I have an index that looks similar to the below (it really has a number of additional fields that aren't relevant for this post)

case_id: int
group: string
unique_id: case_id + group
value: int

for any one case_id value I might have several documents, each with a different group. Each of these documents should have the same value in the "Value" field. Different case_ids might also go through different sets of groups

For Example

case_id: 1
group: A
value: 3

case_id: 1
group: B
value: 3

case_id: 1
group: C
value: 3

case_id: 2
group: A
value: 1

case_id: 2
group: B
value: 1

case_id: 3
group: D
value: 5

I would like to Average the Value of each case_id. But I would only like to calculate the value of each case_id once. So for example with the above data set I want
case_id 1 = 3
case_id 2 = 1
case_id 3 = 5

(3 + 1 + 5) / 3 = 3. So I should get 3 as a result.

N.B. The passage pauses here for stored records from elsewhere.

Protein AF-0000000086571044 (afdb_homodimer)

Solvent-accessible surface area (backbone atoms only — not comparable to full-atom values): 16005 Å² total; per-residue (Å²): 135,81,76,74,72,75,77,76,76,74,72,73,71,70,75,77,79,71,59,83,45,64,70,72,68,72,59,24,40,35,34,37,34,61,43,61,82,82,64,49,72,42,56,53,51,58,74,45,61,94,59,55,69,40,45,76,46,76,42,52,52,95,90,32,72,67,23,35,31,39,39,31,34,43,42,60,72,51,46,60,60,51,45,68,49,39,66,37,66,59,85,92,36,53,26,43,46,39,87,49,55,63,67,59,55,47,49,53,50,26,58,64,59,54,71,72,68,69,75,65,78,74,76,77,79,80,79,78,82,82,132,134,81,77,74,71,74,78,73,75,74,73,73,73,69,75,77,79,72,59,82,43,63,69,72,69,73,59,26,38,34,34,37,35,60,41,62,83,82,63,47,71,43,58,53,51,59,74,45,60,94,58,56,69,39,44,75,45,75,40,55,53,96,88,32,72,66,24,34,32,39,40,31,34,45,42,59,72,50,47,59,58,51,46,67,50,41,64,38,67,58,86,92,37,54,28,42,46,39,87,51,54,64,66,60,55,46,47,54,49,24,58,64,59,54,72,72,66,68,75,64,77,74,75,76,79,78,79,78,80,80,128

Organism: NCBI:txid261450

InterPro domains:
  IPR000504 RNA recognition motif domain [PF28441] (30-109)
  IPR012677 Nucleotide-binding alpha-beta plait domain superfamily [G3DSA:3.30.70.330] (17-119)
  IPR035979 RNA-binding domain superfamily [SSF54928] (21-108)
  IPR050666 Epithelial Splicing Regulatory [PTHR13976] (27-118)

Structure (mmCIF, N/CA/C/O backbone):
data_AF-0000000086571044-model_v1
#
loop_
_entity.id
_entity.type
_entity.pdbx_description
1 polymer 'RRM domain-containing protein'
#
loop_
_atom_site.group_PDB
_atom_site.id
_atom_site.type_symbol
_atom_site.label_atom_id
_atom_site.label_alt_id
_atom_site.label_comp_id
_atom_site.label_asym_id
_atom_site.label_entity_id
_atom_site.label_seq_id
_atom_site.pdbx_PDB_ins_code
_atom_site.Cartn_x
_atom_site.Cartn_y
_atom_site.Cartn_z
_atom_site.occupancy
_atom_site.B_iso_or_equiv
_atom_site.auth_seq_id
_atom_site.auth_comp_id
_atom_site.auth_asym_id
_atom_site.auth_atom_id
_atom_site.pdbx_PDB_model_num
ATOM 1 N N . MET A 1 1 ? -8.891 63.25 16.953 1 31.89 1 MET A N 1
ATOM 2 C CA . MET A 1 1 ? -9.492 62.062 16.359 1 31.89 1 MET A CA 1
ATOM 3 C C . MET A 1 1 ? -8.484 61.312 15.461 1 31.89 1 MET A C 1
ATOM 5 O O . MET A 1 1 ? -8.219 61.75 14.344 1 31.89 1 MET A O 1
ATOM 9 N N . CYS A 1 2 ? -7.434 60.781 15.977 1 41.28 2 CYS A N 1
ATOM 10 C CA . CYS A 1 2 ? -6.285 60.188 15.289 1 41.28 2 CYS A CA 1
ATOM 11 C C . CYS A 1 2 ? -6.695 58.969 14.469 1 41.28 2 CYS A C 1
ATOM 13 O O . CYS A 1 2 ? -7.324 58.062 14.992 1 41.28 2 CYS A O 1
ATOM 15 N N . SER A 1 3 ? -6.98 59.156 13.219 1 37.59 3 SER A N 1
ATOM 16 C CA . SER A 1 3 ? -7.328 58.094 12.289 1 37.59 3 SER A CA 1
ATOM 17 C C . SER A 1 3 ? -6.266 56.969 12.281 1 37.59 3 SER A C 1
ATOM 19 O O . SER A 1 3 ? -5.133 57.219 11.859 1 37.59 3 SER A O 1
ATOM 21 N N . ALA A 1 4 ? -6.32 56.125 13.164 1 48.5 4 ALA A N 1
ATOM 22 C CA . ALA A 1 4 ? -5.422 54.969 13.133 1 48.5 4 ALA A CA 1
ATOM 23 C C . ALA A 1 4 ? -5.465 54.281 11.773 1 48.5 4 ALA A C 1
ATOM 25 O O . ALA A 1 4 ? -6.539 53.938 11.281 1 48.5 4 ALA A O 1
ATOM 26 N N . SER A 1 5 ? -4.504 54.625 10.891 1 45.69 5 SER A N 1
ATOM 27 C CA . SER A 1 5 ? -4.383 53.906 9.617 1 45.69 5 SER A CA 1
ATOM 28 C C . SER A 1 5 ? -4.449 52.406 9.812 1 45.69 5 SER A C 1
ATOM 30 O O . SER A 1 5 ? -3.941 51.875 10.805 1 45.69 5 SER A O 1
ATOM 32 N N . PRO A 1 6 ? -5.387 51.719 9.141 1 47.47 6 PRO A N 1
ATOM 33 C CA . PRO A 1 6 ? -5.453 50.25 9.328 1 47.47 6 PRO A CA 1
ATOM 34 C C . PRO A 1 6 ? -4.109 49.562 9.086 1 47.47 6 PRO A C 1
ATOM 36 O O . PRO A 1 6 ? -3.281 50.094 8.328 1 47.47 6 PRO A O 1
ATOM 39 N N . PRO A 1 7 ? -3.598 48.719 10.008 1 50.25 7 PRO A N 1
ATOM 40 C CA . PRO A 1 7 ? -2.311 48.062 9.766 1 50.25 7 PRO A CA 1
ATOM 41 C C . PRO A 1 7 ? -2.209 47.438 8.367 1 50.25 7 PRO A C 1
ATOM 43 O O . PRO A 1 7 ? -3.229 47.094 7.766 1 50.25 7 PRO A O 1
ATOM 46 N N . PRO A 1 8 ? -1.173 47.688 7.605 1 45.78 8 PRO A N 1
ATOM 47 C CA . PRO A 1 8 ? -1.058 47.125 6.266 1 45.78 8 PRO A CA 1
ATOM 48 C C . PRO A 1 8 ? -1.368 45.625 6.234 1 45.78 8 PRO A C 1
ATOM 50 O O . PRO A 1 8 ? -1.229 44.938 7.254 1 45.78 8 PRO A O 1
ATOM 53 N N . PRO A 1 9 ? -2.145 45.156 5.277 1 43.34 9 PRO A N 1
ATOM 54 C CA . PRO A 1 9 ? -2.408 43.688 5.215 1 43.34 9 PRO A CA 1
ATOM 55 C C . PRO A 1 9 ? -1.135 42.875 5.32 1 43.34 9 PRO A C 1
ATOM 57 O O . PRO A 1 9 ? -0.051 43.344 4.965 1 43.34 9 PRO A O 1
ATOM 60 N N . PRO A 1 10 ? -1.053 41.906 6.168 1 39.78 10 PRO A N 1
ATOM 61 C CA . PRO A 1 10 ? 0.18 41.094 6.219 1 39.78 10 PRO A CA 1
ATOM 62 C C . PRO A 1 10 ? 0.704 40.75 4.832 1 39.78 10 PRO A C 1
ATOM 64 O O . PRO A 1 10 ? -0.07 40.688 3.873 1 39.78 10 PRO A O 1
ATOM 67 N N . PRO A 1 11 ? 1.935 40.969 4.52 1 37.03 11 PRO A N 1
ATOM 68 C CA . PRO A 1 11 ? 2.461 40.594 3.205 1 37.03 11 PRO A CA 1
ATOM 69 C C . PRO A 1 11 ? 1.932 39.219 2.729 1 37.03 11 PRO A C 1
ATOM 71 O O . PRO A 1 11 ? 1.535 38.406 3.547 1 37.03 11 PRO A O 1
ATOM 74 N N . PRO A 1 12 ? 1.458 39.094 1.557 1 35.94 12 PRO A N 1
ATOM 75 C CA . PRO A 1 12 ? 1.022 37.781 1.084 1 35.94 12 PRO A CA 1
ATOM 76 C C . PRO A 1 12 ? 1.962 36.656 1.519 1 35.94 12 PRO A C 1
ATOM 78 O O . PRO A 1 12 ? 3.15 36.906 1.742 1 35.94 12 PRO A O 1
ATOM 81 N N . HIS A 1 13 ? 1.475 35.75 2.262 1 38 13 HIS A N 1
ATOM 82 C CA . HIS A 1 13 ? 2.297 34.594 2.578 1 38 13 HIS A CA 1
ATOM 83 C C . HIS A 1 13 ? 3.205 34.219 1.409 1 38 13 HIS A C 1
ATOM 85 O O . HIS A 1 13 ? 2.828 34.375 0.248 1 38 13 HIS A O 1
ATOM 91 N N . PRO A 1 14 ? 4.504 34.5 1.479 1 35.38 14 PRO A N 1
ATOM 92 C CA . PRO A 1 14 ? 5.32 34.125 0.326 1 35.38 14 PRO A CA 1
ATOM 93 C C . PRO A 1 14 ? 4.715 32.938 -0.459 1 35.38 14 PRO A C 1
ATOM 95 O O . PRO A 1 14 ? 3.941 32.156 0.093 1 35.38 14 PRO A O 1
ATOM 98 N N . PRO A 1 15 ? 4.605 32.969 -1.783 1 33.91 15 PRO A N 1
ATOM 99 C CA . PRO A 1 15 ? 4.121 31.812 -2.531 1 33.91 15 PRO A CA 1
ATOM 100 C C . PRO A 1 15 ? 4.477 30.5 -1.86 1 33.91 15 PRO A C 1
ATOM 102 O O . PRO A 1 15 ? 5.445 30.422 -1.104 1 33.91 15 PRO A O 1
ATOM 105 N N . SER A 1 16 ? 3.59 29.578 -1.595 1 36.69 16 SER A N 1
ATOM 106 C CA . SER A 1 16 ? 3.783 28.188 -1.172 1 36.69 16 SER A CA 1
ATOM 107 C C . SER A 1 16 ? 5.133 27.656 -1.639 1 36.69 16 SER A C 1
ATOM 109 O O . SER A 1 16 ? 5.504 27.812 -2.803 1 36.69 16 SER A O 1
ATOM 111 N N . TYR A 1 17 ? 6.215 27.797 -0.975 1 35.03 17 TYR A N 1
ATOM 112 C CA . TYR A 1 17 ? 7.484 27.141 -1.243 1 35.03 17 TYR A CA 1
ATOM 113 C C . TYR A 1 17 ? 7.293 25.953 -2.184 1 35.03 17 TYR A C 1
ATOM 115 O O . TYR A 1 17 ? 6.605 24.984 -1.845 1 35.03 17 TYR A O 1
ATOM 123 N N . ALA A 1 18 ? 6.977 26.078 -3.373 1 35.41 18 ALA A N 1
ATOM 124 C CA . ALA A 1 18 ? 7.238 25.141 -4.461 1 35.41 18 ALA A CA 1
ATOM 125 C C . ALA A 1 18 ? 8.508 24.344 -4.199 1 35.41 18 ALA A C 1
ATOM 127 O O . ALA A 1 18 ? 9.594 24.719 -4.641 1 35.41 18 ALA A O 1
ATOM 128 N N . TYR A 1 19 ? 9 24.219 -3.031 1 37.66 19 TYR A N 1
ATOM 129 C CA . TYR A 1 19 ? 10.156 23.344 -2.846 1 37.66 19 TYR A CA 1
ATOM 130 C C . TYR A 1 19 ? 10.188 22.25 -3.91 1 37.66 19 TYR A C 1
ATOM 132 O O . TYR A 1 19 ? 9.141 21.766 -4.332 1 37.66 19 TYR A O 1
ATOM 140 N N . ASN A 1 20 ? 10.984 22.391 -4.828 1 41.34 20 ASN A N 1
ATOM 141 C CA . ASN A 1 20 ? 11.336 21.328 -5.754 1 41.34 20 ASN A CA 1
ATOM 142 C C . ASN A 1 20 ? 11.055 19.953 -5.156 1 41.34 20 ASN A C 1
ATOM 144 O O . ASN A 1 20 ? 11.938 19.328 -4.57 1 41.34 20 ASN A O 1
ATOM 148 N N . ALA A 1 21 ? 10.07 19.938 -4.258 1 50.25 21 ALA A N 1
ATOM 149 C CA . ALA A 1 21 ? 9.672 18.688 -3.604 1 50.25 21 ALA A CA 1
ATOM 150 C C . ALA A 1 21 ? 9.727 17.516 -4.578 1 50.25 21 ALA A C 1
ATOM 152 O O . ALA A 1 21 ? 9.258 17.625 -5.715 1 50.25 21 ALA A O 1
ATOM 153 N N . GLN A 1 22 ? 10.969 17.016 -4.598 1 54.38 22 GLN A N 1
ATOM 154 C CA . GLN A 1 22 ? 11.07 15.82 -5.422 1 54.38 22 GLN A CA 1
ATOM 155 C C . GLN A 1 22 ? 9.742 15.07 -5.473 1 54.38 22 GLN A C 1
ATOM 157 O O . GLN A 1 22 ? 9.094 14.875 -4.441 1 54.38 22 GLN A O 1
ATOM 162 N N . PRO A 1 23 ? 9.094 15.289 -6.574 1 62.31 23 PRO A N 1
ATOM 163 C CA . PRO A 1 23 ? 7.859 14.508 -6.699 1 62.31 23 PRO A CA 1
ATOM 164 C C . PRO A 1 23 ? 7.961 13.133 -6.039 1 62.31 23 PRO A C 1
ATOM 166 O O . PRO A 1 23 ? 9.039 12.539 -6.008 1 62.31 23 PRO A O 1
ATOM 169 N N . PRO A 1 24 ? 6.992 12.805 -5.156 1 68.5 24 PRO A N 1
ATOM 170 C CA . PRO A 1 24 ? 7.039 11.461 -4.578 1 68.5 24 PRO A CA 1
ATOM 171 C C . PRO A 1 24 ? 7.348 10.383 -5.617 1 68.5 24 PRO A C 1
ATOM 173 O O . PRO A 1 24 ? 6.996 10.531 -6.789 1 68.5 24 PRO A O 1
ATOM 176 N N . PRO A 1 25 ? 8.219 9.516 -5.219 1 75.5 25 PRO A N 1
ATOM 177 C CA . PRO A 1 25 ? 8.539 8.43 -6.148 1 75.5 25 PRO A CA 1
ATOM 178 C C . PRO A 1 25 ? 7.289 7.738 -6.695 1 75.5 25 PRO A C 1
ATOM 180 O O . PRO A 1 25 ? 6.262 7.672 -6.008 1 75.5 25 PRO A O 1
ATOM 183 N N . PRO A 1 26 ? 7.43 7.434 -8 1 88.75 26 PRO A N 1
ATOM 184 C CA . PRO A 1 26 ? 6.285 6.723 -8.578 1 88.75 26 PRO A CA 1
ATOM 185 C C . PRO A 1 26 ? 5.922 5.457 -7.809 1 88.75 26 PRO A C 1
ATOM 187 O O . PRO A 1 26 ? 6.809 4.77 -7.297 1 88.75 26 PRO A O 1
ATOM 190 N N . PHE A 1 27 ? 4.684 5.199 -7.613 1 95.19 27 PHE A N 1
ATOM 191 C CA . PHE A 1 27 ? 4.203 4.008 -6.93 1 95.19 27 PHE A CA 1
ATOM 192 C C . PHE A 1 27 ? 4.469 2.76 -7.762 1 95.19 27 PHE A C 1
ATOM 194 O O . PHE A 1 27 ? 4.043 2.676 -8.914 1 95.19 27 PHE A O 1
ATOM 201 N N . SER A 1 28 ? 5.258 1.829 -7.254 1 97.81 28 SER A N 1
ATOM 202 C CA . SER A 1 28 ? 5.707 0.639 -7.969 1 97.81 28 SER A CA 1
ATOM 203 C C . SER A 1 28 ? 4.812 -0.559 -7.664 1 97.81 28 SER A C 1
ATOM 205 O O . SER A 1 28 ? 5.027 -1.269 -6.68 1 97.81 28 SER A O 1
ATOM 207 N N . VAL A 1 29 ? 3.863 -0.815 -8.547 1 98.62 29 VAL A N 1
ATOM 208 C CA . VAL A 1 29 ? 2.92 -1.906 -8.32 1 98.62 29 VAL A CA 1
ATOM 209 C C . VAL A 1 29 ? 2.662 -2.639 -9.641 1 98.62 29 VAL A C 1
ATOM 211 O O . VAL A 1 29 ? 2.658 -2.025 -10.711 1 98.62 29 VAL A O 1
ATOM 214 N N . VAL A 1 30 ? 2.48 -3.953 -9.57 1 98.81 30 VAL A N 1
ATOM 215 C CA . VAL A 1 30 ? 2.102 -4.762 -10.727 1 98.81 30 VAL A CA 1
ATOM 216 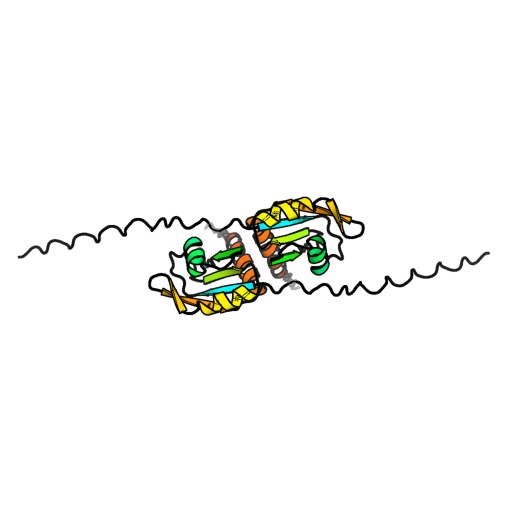C C . VAL A 1 30 ? 0.871 -5.598 -10.391 1 98.81 30 VAL A C 1
ATOM 218 O O . VAL A 1 30 ? 0.595 -5.863 -9.219 1 98.81 30 VAL A O 1
ATOM 221 N N . ARG A 1 31 ? 0.181 -5.926 -11.375 1 98.88 31 ARG A N 1
ATOM 222 C CA . ARG A 1 31 ? -0.996 -6.781 -11.266 1 98.88 31 ARG A CA 1
ATOM 223 C C . ARG A 1 31 ? -0.734 -8.148 -11.883 1 98.88 31 ARG A C 1
ATOM 225 O O . ARG A 1 31 ? -0.184 -8.25 -12.984 1 98.88 31 ARG A O 1
ATOM 232 N N . LEU A 1 32 ? -1.084 -9.172 -11.156 1 98.75 32 LEU A N 1
ATOM 233 C CA . LEU A 1 32 ? -0.98 -10.547 -11.641 1 98.75 32 LEU A CA 1
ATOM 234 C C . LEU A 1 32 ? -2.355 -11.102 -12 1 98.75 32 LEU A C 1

The problem is I can't just average all case_id values of all the documents or I would get something like
(3 + 3 + 3 + 1 + 1 + 5) ~= 2.6667

How can I first subset a group to just one document per case_id (doesn't matter which document) and then average the value fields?

Thanks for any help!

hey,

you can try a terms aggregation (I think histogram might work as well) on the case_id field and then use a subaggregation to calculate the avg.

--Alex

This topic was automatically closed 28 days after the last reply. New replies are no longer allowed.